┌─ Data to use

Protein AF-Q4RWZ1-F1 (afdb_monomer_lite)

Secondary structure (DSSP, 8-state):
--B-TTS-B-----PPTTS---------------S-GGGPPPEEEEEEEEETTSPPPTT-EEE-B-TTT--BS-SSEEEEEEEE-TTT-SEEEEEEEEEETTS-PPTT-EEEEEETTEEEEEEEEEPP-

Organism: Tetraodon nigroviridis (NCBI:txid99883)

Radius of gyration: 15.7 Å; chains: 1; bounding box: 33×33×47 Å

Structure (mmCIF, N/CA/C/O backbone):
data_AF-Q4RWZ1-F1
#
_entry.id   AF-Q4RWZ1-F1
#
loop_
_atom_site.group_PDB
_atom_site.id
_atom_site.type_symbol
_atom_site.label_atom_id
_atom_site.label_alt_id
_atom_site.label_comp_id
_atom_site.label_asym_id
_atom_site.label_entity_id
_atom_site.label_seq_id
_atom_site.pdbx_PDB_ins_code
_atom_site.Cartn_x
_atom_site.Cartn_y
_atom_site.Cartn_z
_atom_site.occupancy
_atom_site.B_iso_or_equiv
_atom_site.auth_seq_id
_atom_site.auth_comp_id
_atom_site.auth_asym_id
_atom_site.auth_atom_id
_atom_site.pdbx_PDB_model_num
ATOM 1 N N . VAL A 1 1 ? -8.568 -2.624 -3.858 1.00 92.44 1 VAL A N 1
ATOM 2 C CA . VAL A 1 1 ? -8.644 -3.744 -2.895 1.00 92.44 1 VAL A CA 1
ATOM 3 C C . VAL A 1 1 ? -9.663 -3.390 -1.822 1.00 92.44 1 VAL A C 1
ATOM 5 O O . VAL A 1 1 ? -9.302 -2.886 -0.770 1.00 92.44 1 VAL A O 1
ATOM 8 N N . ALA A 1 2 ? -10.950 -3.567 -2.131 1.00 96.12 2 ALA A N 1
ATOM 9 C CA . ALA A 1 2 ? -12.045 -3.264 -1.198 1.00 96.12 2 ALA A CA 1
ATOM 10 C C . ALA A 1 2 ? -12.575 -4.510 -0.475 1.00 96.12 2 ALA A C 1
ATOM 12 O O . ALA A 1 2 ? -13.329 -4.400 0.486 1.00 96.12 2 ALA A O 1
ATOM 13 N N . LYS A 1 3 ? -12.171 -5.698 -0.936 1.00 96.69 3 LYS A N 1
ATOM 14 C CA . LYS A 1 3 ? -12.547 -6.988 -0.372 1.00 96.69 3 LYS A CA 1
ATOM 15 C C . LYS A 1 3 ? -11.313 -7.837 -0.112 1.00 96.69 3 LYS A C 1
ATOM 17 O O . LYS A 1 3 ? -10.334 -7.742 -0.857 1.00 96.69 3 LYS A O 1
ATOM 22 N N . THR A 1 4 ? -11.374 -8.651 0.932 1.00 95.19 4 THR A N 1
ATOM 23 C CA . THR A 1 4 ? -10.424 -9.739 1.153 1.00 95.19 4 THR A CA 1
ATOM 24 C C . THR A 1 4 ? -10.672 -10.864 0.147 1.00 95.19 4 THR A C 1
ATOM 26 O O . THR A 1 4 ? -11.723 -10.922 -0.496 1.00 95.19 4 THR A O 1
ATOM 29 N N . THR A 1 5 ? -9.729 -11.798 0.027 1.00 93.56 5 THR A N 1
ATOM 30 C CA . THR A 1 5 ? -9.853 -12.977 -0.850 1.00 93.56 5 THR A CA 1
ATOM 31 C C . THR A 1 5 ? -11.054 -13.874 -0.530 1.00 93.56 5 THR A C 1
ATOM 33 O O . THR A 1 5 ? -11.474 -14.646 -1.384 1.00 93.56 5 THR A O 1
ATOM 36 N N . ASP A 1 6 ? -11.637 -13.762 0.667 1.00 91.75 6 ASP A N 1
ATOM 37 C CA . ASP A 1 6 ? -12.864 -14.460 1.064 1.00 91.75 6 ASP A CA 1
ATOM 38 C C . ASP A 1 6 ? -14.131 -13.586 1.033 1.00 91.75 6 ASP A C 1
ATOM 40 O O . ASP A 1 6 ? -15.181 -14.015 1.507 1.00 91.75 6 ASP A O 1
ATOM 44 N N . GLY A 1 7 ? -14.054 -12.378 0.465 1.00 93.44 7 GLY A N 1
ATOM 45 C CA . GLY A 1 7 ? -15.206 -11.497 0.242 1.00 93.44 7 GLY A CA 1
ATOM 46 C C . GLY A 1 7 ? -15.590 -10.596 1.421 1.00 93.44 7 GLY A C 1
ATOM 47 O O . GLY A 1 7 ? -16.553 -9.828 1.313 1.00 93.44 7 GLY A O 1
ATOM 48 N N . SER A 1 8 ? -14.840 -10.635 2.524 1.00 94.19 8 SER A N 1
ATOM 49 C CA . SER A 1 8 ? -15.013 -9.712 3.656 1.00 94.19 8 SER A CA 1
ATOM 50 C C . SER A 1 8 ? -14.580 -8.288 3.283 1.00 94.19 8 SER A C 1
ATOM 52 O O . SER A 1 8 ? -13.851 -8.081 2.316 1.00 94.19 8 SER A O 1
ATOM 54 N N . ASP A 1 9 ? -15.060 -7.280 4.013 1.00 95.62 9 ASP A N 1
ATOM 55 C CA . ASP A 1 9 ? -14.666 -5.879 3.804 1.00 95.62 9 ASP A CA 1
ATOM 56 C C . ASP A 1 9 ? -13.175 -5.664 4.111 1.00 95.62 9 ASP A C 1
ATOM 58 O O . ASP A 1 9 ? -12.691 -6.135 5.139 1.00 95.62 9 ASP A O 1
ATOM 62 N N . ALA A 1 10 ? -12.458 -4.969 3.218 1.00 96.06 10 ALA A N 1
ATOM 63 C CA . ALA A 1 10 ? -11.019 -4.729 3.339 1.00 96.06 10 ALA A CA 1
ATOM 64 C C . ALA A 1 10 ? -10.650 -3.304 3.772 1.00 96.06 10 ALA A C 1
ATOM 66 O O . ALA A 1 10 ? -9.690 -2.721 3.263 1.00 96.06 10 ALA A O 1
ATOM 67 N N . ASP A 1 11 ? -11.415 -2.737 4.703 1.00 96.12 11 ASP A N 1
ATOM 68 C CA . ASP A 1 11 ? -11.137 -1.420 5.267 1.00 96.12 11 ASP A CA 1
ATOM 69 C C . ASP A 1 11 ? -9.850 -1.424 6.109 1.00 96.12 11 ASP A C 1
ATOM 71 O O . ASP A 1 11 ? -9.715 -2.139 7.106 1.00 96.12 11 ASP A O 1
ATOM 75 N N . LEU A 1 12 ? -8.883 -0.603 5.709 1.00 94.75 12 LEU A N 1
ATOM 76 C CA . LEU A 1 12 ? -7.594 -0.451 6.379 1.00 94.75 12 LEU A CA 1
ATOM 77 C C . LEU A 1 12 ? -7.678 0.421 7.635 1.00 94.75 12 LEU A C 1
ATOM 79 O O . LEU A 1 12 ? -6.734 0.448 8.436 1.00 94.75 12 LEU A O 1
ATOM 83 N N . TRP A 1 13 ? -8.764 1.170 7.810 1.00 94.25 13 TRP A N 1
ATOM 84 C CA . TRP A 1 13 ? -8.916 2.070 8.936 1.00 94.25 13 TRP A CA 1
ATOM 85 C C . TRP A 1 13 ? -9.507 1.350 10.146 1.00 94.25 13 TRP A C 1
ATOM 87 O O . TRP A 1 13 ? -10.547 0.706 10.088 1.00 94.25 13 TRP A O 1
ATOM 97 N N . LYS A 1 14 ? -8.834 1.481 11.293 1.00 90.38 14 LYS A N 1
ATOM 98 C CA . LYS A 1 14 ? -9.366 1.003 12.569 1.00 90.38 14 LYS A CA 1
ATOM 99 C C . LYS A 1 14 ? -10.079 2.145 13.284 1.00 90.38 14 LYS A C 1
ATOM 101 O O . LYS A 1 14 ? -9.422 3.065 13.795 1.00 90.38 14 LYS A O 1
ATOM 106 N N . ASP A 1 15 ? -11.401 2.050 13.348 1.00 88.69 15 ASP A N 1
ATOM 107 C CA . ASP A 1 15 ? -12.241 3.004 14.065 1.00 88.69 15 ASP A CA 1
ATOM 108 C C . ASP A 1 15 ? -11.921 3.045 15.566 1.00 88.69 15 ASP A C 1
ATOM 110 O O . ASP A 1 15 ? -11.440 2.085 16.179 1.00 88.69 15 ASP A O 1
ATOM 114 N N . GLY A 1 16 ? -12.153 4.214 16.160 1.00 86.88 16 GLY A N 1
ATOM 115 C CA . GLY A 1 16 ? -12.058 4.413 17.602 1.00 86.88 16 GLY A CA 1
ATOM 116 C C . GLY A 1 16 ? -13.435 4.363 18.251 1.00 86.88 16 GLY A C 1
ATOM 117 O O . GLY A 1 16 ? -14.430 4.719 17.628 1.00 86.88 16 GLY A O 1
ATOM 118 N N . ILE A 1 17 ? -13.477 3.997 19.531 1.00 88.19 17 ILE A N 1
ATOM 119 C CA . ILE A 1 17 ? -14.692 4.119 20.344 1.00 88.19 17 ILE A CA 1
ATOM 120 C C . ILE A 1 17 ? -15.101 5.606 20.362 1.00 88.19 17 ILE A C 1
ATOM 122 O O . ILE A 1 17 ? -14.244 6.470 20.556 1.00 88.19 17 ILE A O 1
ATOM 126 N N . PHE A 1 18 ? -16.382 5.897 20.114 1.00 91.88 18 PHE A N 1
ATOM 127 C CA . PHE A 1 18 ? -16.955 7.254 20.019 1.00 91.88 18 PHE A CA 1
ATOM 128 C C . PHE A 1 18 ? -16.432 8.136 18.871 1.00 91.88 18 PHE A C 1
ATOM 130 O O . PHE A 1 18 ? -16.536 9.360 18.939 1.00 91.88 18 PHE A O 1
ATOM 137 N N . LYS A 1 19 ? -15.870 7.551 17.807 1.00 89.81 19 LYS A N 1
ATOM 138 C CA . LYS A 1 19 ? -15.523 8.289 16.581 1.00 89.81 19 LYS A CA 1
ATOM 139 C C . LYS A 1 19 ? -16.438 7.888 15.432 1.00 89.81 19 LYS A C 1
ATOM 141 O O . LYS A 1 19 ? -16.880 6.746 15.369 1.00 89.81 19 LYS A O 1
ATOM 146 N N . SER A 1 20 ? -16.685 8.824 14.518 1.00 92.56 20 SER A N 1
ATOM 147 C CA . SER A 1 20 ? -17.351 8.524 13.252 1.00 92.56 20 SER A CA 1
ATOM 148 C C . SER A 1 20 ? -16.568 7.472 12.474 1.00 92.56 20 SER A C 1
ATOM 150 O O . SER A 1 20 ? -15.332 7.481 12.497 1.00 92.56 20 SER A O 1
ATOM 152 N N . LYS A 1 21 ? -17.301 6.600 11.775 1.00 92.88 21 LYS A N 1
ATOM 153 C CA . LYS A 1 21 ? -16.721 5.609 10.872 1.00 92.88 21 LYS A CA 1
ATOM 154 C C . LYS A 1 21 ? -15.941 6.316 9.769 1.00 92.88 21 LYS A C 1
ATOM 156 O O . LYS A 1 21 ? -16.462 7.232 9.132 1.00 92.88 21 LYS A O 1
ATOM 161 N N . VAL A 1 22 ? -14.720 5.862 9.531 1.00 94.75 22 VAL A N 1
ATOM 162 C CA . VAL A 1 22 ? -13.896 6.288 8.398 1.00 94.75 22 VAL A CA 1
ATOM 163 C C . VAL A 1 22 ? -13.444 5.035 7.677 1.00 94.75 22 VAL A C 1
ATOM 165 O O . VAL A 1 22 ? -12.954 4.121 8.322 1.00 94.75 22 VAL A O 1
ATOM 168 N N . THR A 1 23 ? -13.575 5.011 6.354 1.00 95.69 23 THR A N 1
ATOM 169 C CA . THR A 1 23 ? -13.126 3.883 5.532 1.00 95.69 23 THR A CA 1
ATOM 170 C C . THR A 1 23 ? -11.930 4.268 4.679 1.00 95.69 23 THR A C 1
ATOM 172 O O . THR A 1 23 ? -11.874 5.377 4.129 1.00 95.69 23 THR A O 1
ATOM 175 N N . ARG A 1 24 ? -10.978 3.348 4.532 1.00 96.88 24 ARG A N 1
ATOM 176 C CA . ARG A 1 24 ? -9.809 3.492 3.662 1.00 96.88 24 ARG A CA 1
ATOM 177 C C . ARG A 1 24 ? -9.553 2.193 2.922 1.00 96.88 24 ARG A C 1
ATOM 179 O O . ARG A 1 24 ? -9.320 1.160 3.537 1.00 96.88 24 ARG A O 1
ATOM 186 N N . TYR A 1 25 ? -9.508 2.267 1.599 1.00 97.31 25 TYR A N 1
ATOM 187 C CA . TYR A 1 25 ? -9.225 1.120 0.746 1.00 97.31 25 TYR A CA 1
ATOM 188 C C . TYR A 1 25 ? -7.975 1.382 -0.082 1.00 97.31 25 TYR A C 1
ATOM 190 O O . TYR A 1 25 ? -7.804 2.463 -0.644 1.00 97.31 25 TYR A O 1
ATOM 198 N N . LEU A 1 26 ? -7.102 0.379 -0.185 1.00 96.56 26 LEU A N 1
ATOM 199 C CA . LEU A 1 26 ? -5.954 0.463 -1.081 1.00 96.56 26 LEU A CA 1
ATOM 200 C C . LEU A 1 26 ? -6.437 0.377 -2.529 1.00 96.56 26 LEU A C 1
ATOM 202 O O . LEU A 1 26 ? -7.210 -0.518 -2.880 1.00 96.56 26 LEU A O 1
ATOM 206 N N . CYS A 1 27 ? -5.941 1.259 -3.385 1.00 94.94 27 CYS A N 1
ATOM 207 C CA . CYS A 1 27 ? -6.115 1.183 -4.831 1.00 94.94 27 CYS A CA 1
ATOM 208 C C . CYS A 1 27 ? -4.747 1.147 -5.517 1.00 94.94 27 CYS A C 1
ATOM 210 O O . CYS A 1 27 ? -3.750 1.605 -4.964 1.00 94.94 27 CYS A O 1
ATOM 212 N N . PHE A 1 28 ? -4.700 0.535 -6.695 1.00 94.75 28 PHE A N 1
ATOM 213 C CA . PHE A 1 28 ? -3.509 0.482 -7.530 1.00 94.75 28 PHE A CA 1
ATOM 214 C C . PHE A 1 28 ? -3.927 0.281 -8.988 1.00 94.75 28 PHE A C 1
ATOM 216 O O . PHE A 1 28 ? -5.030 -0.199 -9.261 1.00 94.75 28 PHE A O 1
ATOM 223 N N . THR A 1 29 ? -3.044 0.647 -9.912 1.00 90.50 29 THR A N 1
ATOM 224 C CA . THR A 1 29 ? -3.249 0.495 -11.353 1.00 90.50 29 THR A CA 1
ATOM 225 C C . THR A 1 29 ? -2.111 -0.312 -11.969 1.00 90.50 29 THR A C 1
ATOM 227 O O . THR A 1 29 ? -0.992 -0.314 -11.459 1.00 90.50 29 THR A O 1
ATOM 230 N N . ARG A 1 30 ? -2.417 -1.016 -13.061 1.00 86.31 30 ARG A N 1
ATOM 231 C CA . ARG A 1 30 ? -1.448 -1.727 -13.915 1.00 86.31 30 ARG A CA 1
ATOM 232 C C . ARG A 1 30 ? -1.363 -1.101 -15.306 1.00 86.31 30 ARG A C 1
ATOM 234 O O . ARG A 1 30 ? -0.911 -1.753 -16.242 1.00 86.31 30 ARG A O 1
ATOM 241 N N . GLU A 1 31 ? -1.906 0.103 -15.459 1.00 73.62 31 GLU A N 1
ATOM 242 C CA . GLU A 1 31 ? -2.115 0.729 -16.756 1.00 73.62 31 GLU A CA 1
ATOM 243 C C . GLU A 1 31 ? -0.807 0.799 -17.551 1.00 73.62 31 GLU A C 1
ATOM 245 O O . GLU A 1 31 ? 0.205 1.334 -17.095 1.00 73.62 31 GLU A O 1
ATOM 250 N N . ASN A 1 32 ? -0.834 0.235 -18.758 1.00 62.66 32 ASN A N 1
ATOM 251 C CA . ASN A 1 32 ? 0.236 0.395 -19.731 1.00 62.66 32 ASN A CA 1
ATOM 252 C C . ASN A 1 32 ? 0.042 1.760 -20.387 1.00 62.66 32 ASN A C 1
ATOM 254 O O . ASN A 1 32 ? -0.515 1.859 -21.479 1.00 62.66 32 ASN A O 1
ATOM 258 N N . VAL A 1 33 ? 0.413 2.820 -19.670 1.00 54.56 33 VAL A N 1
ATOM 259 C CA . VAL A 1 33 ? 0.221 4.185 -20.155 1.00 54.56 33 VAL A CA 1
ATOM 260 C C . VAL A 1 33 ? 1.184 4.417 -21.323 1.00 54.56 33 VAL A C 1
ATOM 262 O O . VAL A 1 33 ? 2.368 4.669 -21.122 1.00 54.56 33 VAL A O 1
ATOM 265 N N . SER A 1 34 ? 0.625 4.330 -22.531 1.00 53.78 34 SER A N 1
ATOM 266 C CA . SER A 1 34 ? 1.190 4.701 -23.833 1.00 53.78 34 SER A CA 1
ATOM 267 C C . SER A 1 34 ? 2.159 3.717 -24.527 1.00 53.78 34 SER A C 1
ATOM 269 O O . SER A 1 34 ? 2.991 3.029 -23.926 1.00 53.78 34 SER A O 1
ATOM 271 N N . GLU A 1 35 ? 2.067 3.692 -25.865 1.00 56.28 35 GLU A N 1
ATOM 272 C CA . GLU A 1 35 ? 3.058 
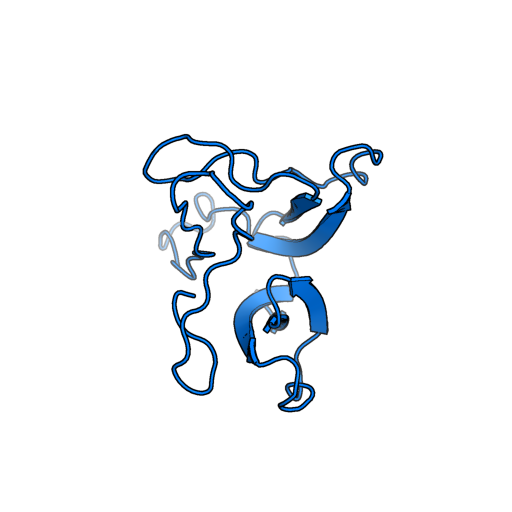3.076 -26.763 1.00 56.28 35 GLU A CA 1
ATOM 273 C C . GLU A 1 35 ? 4.405 3.818 -26.732 1.00 56.28 35 GLU A C 1
ATOM 275 O O . GLU A 1 35 ? 5.437 3.256 -27.101 1.00 56.28 35 GLU A O 1
ATOM 280 N N . ASN A 1 36 ? 4.426 5.062 -26.241 1.00 61.66 36 ASN A N 1
ATOM 281 C CA . ASN A 1 36 ? 5.645 5.840 -26.114 1.00 61.66 36 ASN A CA 1
ATOM 282 C C . ASN A 1 36 ? 6.387 5.448 -24.833 1.00 61.66 36 ASN A C 1
ATOM 284 O O . ASN A 1 36 ? 6.070 5.881 -23.725 1.00 61.66 36 ASN A O 1
ATOM 288 N N . VAL A 1 37 ? 7.430 4.643 -25.006 1.00 61.69 37 VAL A N 1
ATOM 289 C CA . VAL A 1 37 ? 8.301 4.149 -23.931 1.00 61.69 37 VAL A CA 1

└─

To do: Your reply should hold only the lines from the first line of the records through the one with "ATOM 15 C C", reproduced word for word.

Response for this exercise:
Protein AF-Q4RWZ1-F1 (afdb_monomer_lite)

Secondary structure (DSSP, 8-state):
--B-TTS-B-----PPTTS---------------S-GGGPPPEEEEEEEEETTSPPPTT-EEE-B-TTT--BS-SSEEEEEEEE-TTT-SEEEEEEEEEETTS-PPTT-EEEEEETTEEEEEEEEEPP-

Organism: Tetraodon nigroviridis (NCBI:txid99883)

Radius of gyration: 15.7 Å; chains: 1; bounding box: 33×33×47 Å

Structure (mmCIF, N/CA/C/O backbone):
data_AF-Q4RWZ1-F1
#
_entry.id   AF-Q4RWZ1-F1
#
loop_
_atom_site.group_PDB
_atom_site.id
_atom_site.type_symbol
_atom_site.label_atom_id
_atom_site.label_alt_id
_atom_site.label_comp_id
_atom_site.label_asym_id
_atom_site.label_entity_id
_atom_site.label_seq_id
_atom_site.pdbx_PDB_ins_code
_atom_site.Cartn_x
_atom_site.Cartn_y
_atom_site.Cartn_z
_atom_site.occupancy
_atom_site.B_iso_or_equiv
_atom_site.auth_seq_id
_atom_site.auth_comp_id
_atom_site.auth_asym_id
_atom_site.auth_atom_id
_atom_site.pdbx_PDB_model_num
ATOM 1 N N . VAL A 1 1 ? -8.568 -2.624 -3.858 1.00 92.44 1 VAL A N 1
ATOM 2 C CA . VAL A 1 1 ? -8.644 -3.744 -2.895 1.00 92.44 1 VAL A CA 1
ATOM 3 C C . VAL A 1 1 ? -9.663 -3.390 -1.822 1.00 92.44 1 VAL A C 1
ATOM 5 O O . VAL A 1 1 ? -9.302 -2.886 -0.770 1.00 92.44 1 VAL A O 1
ATOM 8 N N . ALA A 1 2 ? -10.950 -3.567 -2.131 1.00 96.12 2 ALA A N 1
ATOM 9 C CA . ALA A 1 2 ? -12.045 -3.264 -1.198 1.00 96.12 2 ALA A CA 1
ATOM 10 C C . ALA A 1 2 ? -12.575 -4.510 -0.475 1.00 96.12 2 ALA A C 1
ATOM 12 O O . ALA A 1 2 ? -13.329 -4.400 0.486 1.00 96.12 2 ALA A O 1
ATOM 13 N N . LYS A 1 3 ? -12.171 -5.698 -0.936 1.00 96.69 3 LYS A N 1
ATOM 14 C CA . LYS A 1 3 ? -12.547 -6.988 -0.372 1.00 96.69 3 LYS A CA 1
ATOM 15 C C . LYS A 1 3 ? -11.313 -7.837 -0.112 1.00 96.69 3 LYS A C 1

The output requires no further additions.